Collection entries
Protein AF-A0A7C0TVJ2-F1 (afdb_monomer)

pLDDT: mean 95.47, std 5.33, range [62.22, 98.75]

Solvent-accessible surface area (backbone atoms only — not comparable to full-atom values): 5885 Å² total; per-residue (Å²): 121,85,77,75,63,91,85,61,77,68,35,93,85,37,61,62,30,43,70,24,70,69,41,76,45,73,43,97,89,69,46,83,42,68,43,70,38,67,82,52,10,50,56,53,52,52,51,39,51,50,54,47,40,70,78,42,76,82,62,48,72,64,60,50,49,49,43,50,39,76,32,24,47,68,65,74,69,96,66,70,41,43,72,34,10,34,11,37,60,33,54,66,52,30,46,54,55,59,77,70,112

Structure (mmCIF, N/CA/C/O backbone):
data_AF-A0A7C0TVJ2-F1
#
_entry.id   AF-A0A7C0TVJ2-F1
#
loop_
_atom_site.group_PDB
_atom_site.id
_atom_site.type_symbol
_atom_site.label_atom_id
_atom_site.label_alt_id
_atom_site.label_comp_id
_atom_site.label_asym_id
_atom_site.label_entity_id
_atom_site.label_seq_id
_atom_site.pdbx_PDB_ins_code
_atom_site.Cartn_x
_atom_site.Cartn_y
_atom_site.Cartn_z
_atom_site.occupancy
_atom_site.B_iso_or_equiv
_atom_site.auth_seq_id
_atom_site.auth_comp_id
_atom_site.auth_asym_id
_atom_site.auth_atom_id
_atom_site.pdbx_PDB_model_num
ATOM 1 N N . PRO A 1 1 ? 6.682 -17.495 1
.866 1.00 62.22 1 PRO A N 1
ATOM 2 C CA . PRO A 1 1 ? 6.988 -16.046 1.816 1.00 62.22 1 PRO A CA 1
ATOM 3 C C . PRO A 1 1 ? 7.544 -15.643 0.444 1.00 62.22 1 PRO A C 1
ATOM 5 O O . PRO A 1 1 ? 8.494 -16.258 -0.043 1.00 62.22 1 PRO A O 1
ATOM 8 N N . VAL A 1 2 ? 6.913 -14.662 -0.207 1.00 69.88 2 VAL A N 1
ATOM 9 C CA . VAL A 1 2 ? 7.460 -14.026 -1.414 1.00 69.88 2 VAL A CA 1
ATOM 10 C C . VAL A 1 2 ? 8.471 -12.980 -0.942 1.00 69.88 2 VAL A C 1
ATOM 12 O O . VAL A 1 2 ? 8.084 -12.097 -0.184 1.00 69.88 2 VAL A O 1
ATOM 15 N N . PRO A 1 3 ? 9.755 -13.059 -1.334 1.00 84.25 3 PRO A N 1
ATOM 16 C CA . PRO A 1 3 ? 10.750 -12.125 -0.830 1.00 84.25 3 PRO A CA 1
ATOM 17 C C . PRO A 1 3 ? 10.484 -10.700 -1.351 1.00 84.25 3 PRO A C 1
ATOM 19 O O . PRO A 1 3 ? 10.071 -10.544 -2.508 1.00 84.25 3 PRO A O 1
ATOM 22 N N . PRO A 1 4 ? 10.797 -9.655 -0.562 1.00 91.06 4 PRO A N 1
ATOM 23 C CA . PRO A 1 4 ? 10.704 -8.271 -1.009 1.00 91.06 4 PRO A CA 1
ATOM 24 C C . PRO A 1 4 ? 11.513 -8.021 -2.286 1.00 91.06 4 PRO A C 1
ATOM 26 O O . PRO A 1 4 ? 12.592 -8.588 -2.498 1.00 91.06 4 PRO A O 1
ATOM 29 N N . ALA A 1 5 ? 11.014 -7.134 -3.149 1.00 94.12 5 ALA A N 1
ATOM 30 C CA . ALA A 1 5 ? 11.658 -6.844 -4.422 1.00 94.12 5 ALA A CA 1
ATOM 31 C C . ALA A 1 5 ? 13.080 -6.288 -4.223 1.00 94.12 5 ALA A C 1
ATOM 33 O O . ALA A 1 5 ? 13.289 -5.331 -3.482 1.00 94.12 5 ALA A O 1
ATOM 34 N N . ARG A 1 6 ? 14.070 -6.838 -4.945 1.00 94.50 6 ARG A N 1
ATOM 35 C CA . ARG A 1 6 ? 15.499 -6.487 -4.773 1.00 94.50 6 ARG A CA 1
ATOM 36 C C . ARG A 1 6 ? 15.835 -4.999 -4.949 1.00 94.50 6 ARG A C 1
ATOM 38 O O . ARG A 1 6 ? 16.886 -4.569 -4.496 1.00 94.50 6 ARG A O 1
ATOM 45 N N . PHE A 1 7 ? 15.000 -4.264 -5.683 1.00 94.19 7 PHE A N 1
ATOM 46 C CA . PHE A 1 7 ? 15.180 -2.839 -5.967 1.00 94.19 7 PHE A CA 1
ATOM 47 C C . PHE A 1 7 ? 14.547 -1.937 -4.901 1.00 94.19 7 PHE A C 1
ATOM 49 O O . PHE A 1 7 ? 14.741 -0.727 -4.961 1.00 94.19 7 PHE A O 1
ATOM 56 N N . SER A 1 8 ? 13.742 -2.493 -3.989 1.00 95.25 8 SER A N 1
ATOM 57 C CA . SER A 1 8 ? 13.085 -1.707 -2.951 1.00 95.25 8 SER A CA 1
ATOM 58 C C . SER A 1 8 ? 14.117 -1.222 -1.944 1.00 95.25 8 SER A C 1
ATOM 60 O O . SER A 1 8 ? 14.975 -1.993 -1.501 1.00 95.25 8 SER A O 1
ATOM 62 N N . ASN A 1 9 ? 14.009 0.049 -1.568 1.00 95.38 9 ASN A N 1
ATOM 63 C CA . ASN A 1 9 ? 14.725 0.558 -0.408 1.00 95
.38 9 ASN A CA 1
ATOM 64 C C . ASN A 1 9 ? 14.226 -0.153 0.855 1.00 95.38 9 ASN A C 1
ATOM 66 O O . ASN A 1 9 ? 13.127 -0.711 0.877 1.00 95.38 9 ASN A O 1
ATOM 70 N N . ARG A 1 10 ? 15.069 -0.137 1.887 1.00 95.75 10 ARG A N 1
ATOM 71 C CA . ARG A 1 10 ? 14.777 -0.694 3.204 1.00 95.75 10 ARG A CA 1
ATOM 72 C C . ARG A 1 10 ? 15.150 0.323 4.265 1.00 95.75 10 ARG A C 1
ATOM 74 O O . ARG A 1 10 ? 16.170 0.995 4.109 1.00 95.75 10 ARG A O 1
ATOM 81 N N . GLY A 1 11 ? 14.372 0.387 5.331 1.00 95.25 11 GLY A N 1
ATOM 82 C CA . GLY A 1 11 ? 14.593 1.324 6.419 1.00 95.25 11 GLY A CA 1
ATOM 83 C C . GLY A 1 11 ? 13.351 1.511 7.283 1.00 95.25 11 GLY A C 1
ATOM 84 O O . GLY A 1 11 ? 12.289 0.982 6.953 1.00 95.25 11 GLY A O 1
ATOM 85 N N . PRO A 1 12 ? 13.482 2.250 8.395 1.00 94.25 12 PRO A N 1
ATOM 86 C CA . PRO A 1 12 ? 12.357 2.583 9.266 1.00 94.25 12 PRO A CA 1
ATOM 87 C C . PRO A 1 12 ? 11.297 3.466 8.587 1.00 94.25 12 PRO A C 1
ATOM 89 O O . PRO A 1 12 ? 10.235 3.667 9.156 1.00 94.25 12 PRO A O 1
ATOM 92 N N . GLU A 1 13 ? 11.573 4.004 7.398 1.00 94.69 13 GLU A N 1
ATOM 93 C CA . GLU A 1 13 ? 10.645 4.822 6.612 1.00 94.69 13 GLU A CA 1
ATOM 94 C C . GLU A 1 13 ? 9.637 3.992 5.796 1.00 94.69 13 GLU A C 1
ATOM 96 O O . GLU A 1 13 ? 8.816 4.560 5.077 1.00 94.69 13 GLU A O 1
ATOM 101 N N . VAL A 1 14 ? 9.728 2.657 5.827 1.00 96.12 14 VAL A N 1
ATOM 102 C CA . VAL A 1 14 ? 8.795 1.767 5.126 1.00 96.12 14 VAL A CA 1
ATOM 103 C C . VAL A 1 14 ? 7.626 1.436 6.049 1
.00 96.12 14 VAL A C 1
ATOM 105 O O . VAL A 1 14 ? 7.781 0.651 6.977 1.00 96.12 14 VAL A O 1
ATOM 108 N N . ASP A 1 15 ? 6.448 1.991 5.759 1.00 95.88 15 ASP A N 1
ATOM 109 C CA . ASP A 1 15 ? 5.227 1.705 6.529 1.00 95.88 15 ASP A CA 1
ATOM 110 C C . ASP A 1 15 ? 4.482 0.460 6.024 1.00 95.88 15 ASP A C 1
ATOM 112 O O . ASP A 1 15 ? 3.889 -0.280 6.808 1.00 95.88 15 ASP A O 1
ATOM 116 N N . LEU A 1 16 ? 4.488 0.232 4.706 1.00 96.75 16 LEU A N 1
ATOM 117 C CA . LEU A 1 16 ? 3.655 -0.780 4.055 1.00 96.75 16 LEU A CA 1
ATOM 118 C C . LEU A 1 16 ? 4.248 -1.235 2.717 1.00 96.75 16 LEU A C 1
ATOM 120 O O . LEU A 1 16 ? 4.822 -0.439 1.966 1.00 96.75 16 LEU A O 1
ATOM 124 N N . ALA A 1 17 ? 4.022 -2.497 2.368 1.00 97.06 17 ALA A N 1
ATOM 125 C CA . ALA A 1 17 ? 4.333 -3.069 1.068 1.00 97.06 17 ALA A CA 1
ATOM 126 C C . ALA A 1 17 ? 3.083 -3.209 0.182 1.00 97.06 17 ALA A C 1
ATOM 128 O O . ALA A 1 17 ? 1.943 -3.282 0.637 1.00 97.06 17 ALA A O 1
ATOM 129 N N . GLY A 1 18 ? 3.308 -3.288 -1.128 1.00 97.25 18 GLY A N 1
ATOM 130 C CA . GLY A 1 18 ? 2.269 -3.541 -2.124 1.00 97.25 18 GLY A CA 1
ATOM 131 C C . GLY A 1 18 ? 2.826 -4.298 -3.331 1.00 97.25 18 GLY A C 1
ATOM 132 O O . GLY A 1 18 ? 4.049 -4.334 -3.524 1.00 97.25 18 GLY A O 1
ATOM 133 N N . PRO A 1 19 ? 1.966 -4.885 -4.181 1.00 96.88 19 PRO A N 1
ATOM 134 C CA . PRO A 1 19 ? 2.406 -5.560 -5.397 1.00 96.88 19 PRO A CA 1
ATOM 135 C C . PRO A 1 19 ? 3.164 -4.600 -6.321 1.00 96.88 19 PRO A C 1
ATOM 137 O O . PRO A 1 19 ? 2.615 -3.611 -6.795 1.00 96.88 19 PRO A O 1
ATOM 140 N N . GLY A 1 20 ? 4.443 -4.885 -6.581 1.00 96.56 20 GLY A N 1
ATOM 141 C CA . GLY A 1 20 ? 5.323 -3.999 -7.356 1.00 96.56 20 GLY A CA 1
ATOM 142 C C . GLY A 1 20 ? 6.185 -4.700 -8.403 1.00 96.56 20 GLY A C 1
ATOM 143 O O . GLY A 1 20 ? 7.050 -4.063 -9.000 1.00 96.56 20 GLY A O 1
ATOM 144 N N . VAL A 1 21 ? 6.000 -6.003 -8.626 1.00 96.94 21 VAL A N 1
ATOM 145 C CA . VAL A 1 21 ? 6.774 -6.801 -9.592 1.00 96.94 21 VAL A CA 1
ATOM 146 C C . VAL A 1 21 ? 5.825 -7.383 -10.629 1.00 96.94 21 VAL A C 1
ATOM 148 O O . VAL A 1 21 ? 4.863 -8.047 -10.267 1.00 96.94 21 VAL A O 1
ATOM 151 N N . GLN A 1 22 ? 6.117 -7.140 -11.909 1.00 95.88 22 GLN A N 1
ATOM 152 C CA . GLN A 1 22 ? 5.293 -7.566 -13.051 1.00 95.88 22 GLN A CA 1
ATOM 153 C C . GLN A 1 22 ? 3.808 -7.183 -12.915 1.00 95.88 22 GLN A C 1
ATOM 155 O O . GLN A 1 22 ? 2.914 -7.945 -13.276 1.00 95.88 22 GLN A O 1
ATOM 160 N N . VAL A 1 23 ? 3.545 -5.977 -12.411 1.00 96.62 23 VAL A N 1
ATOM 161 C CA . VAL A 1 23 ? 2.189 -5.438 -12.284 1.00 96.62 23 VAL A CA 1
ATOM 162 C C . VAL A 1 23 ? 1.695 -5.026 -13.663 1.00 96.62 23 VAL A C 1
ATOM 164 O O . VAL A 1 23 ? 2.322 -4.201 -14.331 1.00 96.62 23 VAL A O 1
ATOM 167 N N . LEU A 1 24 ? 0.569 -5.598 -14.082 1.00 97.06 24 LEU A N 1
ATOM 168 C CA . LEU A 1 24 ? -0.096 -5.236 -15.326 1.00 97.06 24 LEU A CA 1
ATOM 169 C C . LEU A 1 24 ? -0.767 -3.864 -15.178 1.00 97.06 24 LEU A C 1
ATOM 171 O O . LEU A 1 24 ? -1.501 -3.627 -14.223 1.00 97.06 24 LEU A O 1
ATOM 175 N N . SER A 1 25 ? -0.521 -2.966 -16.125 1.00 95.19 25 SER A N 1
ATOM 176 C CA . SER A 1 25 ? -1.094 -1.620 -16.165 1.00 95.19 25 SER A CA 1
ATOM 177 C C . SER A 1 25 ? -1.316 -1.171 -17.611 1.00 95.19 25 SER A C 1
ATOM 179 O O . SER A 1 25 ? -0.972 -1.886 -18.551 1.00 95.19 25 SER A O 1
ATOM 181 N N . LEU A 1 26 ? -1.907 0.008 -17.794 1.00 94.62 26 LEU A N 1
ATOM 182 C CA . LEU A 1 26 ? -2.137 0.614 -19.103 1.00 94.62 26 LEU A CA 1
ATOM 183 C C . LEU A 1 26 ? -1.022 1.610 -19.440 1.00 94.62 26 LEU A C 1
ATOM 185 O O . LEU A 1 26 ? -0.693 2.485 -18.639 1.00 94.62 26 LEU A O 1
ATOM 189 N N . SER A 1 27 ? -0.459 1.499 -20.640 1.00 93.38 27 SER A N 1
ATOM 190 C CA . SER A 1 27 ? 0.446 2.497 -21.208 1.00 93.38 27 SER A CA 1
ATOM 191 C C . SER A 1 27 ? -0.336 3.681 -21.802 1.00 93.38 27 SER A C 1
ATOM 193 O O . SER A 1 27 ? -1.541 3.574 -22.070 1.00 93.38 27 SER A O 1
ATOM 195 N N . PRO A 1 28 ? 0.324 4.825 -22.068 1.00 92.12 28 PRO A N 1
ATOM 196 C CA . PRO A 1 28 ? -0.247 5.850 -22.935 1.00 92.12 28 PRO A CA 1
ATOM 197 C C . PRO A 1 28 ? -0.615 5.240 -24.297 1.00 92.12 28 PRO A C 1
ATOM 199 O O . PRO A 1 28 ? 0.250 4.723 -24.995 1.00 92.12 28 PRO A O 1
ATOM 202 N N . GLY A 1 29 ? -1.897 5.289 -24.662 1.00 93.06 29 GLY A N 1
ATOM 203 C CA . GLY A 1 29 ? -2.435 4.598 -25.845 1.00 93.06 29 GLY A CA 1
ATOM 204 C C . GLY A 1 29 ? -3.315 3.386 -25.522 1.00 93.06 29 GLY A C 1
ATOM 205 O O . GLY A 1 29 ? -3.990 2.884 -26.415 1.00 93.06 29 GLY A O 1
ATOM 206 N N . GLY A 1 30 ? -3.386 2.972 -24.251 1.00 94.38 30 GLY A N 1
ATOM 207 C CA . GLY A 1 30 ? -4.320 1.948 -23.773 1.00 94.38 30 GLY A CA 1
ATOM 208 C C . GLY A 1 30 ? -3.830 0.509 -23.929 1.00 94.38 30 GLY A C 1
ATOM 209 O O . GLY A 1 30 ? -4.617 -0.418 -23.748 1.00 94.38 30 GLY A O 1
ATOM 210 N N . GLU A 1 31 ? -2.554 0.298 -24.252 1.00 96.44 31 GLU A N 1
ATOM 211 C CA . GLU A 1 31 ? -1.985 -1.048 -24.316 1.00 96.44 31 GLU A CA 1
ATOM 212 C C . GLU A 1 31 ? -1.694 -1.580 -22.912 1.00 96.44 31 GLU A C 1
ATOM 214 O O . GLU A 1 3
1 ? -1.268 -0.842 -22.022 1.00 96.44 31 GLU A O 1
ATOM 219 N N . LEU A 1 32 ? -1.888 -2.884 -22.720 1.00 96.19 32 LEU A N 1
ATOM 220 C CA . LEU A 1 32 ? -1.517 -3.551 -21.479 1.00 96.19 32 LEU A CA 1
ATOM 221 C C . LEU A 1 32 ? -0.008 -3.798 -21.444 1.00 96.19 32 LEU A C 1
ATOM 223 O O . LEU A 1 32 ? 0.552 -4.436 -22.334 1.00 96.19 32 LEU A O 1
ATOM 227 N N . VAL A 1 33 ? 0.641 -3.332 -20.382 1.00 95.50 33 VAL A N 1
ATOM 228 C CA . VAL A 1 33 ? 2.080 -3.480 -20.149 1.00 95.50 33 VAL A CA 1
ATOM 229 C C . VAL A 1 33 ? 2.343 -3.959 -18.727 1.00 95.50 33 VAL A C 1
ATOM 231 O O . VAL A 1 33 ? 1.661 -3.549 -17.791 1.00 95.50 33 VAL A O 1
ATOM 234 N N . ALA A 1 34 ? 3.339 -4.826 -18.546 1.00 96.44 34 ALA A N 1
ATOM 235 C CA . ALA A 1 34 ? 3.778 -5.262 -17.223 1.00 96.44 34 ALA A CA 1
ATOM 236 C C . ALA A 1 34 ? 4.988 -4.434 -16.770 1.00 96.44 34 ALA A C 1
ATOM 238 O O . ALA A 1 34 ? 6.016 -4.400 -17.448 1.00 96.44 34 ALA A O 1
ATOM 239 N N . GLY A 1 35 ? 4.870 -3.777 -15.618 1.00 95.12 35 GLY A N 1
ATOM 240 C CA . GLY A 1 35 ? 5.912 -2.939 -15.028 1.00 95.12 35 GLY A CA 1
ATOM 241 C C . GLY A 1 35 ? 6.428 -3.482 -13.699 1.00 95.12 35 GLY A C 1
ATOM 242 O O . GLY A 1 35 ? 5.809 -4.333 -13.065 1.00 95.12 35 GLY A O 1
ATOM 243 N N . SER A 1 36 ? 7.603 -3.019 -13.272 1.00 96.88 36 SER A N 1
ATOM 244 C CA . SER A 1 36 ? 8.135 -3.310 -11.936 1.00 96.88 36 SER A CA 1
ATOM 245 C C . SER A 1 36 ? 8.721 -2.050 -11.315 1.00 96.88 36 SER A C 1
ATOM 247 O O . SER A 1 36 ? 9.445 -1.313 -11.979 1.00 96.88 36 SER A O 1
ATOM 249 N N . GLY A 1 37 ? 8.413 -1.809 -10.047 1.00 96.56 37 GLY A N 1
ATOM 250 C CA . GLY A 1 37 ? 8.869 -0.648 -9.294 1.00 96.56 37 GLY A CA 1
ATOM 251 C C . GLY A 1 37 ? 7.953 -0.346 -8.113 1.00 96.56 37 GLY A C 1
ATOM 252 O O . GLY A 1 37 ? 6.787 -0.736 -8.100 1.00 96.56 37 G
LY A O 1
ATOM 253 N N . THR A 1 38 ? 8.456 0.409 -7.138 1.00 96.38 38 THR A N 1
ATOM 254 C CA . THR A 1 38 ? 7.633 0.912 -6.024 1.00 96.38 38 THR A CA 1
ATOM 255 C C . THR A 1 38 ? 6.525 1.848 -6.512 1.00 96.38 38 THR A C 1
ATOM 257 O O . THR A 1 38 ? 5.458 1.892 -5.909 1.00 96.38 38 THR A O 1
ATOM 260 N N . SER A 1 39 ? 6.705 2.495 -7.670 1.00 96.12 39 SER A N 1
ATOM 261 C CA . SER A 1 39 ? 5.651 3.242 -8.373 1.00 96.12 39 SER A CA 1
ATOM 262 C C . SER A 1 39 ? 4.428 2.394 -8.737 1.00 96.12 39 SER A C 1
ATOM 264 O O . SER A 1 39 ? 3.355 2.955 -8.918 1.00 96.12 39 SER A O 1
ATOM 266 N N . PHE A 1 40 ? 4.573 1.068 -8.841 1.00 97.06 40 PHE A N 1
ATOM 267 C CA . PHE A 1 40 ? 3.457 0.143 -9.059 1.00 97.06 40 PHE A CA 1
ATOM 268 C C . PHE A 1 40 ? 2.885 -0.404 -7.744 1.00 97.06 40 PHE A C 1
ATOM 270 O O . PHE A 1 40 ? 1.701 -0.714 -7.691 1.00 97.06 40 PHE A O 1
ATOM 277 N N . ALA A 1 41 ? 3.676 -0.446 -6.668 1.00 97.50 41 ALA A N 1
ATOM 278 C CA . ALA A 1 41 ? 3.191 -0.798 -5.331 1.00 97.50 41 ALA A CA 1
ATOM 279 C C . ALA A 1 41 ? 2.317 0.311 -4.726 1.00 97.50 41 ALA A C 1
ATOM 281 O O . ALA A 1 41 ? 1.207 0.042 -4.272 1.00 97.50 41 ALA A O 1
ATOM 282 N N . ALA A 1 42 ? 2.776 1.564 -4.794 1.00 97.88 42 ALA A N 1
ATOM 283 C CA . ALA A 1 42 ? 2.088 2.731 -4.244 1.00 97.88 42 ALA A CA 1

> Problem to solve
In the records above, find the lines containing "backbone" and copy them.

> Reply to the exercise
Solvent-accessible surface area (backbone atoms only — not comparable to full-atom values): 5885 Å² total; per-residue (Å²): 121,85,77,75,63,91,85,61,77,68,35,93,85,37,61,62,30,43,70,24,70,69,41,76,45,73,43,97,89,69,46,83,42,68,43,70,38,67,82,52,10,50,56,53,52,52,51,39,51,50,54,47,40,70,78,42,76,82,62,48,72,64,60,50,49,49,43,50,39,76,32,24,47,68,65,74,69,96,66,70,41,43,72,34,10,34,11,37,60,33,54,66,52,30,46,54,55,59,77,70,112
Structure (mmCIF, N/CA/C/O backbone):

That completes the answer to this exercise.